[[ GIVEN INFORMATION, beginning ]]
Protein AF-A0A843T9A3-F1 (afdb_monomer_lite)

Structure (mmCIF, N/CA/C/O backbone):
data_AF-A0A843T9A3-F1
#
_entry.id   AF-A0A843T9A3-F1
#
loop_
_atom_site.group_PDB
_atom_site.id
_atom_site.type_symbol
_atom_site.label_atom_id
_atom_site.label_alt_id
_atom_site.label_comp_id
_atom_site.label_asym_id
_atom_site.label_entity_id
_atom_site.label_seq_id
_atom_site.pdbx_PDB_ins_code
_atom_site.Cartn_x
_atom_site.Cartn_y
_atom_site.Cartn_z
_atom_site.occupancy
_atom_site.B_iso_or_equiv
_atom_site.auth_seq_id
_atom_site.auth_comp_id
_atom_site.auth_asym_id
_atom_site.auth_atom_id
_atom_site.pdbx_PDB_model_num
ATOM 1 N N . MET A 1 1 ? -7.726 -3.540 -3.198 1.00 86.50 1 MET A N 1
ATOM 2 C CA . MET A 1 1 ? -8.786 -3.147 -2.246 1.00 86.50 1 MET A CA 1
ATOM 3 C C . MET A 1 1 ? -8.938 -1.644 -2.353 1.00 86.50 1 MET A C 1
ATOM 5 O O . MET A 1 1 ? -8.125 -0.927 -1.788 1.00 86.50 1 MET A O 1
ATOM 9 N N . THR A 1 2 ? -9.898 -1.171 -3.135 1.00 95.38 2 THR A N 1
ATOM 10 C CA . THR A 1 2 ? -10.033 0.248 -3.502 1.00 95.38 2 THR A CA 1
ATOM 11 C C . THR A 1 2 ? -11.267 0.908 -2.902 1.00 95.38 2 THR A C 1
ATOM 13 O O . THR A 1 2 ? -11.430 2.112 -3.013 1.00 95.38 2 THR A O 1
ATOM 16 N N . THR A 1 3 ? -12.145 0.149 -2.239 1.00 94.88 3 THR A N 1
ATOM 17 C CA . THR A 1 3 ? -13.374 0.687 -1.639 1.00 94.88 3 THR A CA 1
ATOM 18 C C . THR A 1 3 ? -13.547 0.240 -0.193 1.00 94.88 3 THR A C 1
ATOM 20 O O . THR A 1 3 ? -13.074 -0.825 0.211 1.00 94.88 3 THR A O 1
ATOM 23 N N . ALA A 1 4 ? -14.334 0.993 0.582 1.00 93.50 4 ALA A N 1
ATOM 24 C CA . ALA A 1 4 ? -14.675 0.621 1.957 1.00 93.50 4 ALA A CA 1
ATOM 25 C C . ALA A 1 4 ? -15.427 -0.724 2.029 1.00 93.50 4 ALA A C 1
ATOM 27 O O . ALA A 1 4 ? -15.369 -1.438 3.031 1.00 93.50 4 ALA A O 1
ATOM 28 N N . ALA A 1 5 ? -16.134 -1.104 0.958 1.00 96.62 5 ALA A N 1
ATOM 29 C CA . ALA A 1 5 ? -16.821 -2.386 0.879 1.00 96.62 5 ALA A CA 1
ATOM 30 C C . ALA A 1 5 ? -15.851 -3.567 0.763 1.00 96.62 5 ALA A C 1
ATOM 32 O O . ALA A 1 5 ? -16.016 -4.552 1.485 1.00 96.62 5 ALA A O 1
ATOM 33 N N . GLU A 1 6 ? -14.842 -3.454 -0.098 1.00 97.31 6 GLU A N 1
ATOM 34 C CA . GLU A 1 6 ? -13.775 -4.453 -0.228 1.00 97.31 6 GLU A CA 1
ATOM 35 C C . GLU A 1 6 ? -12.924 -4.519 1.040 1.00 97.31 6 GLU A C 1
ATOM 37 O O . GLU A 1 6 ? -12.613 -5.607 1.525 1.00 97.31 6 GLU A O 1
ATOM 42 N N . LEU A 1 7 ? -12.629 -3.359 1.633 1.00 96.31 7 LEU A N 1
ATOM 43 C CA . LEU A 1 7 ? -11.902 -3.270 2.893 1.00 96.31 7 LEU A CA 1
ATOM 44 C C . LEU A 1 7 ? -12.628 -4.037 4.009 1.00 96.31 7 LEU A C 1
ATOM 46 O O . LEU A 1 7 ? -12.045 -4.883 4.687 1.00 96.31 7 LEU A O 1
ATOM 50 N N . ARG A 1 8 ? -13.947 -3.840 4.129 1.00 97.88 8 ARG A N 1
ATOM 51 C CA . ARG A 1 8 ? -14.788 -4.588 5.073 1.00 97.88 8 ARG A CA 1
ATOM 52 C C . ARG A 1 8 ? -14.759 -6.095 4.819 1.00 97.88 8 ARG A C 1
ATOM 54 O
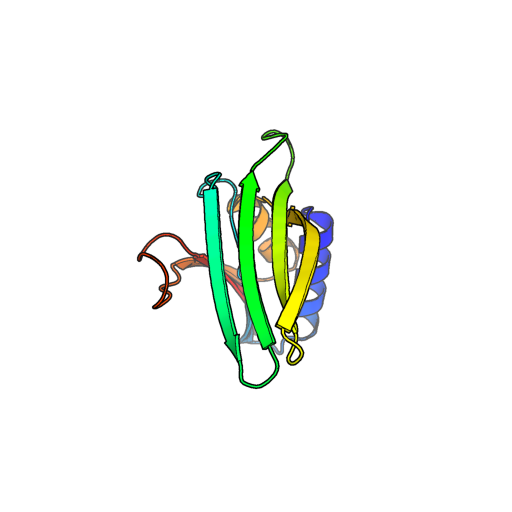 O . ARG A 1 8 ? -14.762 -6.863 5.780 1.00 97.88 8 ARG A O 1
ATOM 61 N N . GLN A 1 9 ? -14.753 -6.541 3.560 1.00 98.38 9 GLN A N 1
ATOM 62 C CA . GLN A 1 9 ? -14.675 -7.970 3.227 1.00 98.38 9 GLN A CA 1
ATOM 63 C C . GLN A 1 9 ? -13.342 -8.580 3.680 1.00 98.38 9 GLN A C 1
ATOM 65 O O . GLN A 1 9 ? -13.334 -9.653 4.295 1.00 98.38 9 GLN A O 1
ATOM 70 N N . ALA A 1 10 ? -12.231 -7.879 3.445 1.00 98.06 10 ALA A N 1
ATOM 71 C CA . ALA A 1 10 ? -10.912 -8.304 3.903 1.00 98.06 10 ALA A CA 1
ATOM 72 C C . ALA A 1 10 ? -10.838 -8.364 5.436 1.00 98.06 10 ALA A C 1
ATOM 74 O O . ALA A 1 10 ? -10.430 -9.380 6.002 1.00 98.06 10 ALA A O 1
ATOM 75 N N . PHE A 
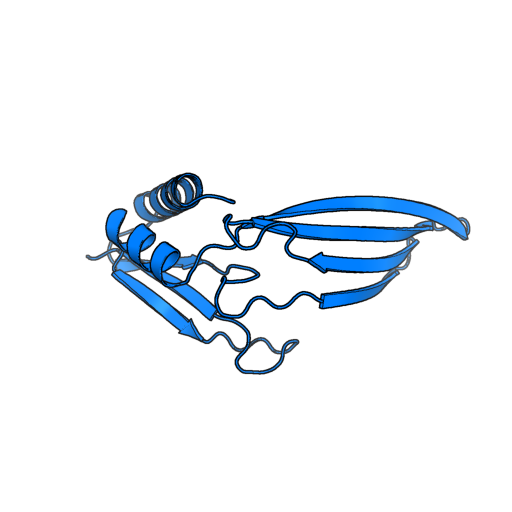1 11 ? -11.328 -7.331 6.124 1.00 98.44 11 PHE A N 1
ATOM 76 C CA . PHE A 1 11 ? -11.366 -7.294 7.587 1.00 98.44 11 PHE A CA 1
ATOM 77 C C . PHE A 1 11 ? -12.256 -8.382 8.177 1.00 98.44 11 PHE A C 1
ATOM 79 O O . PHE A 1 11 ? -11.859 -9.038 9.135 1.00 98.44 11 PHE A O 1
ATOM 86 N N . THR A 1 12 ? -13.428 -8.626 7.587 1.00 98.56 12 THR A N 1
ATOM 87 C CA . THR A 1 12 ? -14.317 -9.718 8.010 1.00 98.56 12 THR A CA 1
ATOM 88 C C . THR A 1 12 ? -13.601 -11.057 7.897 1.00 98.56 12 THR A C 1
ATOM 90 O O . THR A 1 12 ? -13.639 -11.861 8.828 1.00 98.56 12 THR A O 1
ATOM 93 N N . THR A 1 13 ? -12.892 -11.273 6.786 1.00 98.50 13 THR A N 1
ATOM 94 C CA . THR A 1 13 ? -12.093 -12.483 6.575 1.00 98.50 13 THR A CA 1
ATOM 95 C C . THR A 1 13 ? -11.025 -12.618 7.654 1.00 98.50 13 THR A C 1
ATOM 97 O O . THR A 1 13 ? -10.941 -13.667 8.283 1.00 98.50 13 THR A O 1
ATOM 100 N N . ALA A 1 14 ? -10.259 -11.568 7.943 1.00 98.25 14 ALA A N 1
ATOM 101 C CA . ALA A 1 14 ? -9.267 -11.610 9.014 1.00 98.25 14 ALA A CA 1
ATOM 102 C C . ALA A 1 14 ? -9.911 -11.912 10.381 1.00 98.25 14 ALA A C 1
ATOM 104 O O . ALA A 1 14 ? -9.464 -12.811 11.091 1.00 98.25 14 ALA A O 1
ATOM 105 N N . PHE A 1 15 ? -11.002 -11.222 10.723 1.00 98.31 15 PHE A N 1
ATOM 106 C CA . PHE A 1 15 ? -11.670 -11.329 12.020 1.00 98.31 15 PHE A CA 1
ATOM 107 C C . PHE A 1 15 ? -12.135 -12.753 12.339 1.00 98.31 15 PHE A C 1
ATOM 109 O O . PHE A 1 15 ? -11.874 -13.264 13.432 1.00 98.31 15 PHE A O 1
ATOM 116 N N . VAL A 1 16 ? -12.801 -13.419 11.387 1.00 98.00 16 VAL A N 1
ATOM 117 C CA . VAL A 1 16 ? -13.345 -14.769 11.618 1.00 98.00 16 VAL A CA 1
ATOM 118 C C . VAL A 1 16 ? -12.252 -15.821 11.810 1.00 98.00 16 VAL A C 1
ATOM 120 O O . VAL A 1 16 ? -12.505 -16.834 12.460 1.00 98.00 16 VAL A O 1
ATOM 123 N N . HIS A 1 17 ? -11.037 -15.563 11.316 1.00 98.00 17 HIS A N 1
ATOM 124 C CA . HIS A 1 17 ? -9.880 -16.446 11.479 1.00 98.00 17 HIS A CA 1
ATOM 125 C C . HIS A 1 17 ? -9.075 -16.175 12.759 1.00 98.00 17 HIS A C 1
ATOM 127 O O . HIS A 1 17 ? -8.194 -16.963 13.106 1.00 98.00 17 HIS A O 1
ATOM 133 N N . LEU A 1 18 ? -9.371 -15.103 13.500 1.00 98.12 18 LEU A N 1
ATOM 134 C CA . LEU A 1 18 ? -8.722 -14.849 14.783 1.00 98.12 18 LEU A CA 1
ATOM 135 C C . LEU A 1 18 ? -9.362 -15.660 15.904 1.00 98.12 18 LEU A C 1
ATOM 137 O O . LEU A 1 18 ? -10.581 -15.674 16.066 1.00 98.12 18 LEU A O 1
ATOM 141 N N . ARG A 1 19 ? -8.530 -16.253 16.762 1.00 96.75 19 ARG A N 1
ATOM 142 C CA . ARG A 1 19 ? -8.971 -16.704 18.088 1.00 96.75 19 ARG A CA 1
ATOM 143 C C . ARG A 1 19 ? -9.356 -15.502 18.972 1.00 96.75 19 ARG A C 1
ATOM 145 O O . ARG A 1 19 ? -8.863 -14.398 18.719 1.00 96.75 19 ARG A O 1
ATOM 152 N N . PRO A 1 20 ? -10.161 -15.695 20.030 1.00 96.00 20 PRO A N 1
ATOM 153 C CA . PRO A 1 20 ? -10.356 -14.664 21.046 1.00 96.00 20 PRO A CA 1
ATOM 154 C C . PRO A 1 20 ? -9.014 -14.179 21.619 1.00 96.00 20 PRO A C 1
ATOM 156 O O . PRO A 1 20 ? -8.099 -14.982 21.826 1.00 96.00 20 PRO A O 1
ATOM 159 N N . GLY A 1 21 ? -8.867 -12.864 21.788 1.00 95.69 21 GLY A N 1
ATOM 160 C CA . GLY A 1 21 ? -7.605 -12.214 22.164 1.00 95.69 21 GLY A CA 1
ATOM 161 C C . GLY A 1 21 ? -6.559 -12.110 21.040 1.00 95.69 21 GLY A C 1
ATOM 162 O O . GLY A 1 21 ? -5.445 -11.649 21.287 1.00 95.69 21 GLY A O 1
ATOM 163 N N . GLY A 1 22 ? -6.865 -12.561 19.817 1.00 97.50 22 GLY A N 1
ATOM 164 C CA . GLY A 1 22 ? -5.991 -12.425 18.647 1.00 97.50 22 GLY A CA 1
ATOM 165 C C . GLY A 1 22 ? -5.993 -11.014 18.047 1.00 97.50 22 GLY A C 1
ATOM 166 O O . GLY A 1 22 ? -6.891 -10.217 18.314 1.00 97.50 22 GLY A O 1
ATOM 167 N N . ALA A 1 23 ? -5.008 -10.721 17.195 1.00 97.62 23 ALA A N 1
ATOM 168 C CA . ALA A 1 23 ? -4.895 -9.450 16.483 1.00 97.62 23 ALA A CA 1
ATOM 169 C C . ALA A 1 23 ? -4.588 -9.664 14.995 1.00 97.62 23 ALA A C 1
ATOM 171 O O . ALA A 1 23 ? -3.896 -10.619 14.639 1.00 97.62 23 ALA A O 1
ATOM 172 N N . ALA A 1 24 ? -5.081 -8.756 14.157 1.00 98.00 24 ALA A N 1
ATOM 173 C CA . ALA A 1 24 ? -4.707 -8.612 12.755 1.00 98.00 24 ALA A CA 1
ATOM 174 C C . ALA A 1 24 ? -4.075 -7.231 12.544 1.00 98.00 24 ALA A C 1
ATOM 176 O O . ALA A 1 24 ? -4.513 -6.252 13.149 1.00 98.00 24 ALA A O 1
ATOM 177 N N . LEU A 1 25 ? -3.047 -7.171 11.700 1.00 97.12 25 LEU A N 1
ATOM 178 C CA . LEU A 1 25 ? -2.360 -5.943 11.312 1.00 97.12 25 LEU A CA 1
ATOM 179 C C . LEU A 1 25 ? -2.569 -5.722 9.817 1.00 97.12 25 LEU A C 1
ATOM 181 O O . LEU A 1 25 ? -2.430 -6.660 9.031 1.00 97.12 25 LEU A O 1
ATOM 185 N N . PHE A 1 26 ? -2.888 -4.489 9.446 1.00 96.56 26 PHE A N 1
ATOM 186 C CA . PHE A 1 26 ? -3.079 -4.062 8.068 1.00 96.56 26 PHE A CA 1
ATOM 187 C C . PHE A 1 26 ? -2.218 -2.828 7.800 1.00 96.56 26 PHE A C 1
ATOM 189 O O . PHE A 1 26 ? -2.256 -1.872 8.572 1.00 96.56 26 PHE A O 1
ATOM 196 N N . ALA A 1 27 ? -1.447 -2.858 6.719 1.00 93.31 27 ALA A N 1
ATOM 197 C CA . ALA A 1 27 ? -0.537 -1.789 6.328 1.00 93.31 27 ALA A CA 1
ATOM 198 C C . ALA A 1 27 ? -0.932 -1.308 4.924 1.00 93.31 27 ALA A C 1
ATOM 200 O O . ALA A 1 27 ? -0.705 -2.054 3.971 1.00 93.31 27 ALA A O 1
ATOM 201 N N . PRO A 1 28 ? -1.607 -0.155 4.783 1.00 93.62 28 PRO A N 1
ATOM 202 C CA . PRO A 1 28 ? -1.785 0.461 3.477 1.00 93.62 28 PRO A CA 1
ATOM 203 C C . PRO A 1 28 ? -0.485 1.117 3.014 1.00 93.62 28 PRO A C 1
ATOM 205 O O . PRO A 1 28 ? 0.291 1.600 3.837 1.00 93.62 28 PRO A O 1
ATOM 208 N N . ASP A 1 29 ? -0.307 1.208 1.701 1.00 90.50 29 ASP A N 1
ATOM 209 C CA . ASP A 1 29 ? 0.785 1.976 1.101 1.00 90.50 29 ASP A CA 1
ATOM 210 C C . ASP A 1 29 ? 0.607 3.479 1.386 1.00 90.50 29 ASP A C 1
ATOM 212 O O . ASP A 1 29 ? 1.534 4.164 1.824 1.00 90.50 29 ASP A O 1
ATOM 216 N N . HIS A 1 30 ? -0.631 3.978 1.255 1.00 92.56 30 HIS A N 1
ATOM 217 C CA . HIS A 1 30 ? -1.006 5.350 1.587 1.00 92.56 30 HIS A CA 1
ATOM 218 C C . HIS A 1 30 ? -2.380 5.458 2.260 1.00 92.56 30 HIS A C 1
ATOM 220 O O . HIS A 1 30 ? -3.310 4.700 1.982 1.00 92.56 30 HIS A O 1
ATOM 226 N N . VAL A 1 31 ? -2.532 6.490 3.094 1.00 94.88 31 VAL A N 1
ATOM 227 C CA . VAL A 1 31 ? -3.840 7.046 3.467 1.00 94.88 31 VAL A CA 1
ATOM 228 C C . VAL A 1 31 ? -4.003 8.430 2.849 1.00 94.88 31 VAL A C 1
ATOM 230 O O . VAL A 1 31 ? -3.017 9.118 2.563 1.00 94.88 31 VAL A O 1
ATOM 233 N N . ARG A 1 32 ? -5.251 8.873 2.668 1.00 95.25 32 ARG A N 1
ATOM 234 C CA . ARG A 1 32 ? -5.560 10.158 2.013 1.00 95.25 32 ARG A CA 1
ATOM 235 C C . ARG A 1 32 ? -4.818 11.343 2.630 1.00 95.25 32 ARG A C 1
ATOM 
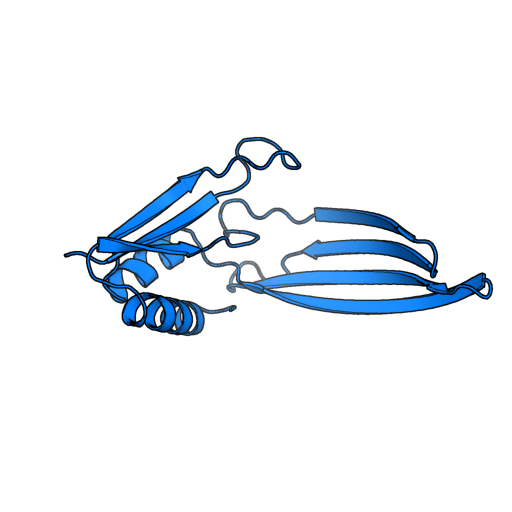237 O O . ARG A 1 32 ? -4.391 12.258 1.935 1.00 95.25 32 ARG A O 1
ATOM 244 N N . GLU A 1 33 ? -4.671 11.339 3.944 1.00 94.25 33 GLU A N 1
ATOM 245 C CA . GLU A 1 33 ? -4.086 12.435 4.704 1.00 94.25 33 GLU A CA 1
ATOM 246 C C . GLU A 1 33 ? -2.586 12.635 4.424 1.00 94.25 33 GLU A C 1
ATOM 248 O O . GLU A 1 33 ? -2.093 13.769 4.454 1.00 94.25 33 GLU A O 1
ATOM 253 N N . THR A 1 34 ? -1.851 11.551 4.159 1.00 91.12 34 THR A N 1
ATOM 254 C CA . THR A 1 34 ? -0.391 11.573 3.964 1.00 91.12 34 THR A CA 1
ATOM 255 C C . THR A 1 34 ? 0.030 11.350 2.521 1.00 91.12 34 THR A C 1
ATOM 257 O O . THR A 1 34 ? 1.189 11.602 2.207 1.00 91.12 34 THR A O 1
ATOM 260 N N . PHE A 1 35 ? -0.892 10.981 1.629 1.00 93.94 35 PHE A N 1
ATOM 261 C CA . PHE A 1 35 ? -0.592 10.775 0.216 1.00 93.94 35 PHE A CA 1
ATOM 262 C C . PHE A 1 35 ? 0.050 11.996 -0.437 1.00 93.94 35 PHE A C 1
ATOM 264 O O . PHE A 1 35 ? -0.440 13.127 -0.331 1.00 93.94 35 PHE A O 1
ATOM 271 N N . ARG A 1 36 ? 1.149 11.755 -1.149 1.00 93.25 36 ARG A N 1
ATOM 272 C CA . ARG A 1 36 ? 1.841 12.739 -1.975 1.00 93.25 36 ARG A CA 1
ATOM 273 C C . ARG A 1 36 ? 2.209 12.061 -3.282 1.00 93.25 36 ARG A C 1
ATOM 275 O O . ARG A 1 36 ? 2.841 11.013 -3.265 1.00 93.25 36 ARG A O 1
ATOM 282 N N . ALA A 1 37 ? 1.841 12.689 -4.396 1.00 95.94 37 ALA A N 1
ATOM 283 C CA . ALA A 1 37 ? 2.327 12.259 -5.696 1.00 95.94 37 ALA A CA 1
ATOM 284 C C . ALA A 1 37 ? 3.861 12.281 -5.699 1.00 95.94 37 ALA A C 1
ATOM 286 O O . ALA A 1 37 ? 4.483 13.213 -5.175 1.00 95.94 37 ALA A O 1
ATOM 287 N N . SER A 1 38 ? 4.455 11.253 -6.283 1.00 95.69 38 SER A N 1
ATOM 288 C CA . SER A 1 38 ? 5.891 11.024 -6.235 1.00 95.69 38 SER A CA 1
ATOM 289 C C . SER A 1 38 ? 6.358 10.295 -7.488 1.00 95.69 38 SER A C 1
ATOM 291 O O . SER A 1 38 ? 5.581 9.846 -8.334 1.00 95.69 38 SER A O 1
[[ GIVEN INFORMATION, end ]]
◆ WHAT THE EXERCISE ASKS ◆
Give an exact copy of the lines above from the line with "ATOM 120 O O" up to and including the line with "ATOM 125 C C", and leave everything else out.

◆ EXPECTED OUTPUT ◆
ATOM 120 O O . VAL A 1 16 ? -12.505 -16.834 12.460 1.00 98.00 16 VAL A O 1
ATOM 123 N N . HIS A 1 17 ? -11.037 -15.563 11.316 1.00 98.00 17 HIS A N 1
ATOM 124 C CA . HIS A 1 17 ? -9.880 -16.446 11.479 1.00 98.00 17 HIS A CA 1
ATOM 125 C C . HIS A 1 17 ? -9.075 -16.175 12.759 1.00 98.00 17 HIS A C 1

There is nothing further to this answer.